Joe Cammarhea, the attorney who represents Joan Tarshis, one of Cosby's accusers, called the announcement “a positive step.”
“It undermines his contention, at least with respect to Andrea, that his encounter with her was consensual,” he told BuzzFeed News. “This is going to have a significant impact on the other cases pending against him.”
Tarshis was unable to comment because of the defamation countersuit Cosby filed against her and several other women earlier this month. Between October and November, a total of 10 women sued him for defamation.
Other accusers also reacted to the charges against Cosby.
On Nov. 19, 2014, the former Montgomery County district attorney, Bruce Castor, told the Associated Press that he stood by his decision not to charge Cosby because there wasn’t enough evidence to convict him.

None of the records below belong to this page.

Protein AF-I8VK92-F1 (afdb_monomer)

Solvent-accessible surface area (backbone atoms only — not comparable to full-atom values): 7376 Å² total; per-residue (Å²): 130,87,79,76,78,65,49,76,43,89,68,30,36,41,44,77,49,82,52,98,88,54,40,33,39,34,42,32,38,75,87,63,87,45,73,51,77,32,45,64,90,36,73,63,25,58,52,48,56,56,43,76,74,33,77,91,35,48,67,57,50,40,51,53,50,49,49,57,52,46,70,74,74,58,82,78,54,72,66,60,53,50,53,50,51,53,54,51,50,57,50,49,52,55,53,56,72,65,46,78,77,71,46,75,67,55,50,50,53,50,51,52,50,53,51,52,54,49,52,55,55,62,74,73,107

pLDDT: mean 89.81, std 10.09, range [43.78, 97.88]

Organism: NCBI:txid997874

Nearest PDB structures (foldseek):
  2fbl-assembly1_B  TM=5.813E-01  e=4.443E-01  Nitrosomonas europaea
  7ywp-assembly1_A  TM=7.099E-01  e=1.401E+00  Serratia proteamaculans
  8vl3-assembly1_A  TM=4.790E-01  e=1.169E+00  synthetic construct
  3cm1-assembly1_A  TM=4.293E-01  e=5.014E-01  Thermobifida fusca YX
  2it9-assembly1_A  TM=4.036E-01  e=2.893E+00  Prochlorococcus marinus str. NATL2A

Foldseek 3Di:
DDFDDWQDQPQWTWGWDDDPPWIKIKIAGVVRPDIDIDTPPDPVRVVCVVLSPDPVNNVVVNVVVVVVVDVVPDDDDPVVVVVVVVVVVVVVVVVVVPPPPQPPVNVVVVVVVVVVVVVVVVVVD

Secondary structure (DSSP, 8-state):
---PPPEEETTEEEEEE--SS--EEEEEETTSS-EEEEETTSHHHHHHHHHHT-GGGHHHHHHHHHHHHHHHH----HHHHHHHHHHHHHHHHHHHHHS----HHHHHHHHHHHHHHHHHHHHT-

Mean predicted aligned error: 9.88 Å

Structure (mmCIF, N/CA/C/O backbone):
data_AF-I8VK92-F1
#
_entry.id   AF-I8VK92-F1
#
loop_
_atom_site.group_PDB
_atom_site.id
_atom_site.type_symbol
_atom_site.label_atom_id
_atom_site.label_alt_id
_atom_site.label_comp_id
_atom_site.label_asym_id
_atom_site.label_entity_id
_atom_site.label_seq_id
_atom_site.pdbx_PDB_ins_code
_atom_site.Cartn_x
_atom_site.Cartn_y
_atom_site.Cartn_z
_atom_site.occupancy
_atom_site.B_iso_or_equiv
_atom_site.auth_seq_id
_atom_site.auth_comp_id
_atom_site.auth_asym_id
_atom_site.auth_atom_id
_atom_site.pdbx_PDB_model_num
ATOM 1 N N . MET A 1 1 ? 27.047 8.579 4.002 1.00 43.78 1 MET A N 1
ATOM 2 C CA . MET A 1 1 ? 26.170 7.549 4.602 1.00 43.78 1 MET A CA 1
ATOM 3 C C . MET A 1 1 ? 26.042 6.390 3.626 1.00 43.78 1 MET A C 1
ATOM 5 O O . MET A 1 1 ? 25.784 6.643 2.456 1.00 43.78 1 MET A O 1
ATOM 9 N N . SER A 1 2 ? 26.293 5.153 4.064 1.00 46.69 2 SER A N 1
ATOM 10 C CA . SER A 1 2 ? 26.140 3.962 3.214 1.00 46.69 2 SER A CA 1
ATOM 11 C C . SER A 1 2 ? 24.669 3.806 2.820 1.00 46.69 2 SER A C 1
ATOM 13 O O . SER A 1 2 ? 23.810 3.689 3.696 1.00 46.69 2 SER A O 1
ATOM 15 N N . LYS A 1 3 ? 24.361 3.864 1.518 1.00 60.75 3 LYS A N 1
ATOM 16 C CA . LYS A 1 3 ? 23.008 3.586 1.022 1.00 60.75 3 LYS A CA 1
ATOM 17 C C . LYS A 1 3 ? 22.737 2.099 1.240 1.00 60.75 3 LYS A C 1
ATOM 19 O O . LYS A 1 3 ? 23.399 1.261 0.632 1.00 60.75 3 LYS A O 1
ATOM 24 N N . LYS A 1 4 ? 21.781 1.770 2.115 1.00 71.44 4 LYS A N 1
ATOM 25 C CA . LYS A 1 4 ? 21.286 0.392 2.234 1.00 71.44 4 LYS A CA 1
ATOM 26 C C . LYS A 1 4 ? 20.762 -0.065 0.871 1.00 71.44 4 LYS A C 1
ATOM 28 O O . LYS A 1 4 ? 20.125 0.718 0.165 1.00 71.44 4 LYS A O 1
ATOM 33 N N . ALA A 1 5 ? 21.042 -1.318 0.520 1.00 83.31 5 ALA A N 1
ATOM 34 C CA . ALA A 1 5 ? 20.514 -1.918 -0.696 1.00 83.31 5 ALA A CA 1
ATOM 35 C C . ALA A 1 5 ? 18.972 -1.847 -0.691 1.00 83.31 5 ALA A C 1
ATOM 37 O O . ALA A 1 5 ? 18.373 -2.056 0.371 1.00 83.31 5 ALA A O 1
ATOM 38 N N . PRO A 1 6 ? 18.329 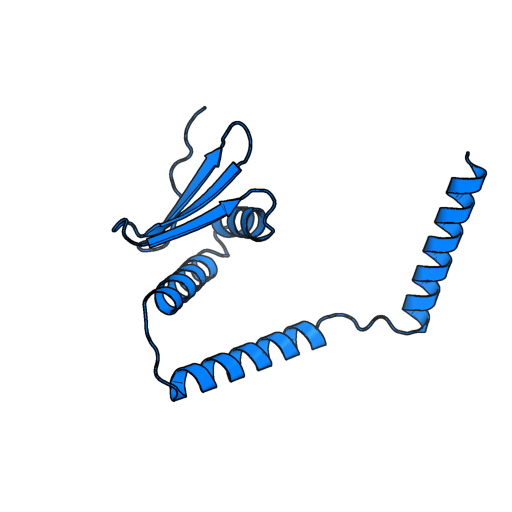-1.540 -1.833 1.00 89.50 6 PRO A N 1
ATOM 39 C CA . PRO A 1 6 ? 16.876 -1.561 -1.940 1.00 89.50 6 PRO A CA 1
AT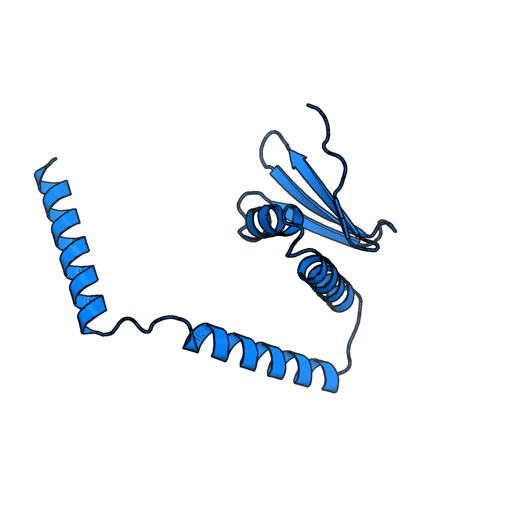OM 40 C C . PRO A 1 6 ? 16.316 -2.932 -1.562 1.00 89.50 6 PRO A C 1
ATOM 42 O O . PRO A 1 6 ? 16.870 -3.962 -1.947 1.00 89.50 6 PRO A O 1
ATOM 45 N N . LEU A 1 7 ? 15.199 -2.944 -0.839 1.00 94.56 7 LEU A N 1
ATOM 46 C CA . LEU A 1 7 ? 14.444 -4.174 -0.611 1.00 94.56 7 LEU A CA 1
ATOM 47 C C . LEU A 1 7 ? 13.600 -4.454 -1.854 1.00 94.56 7 LEU A C 1
ATOM 49 O O . LEU A 1 7 ? 12.973 -3.534 -2.375 1.00 94.56 7 LEU A O 1
ATOM 53 N N . GLN A 1 8 ? 13.574 -5.697 -2.329 1.00 95.00 8 GLN A N 1
ATOM 54 C CA . GLN A 1 8 ? 12.841 -6.070 -3.539 1.00 95.00 8 GLN A CA 1
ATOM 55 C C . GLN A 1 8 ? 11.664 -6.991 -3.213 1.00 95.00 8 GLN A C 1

On Oct. 26, 2015, Constand filed a defamation lawsuit against Castor seeking $150,000 in damages. The civil lawsuit said that Castor used her allegations against Cosby in his political campaign to get reelected, and accused him of attempting to “thwart the 2015 investigation” into Cosby. Castor could not immediately be reached for comment.
The lawsuit also accused Castor of defamation based on an Oct. 21, 2015, interview with the Associated Press, where Castor alleged that Constand had “enhanced her story” when she sued Cosby and described the alleged discrepancies as “troublesome for the good guys.”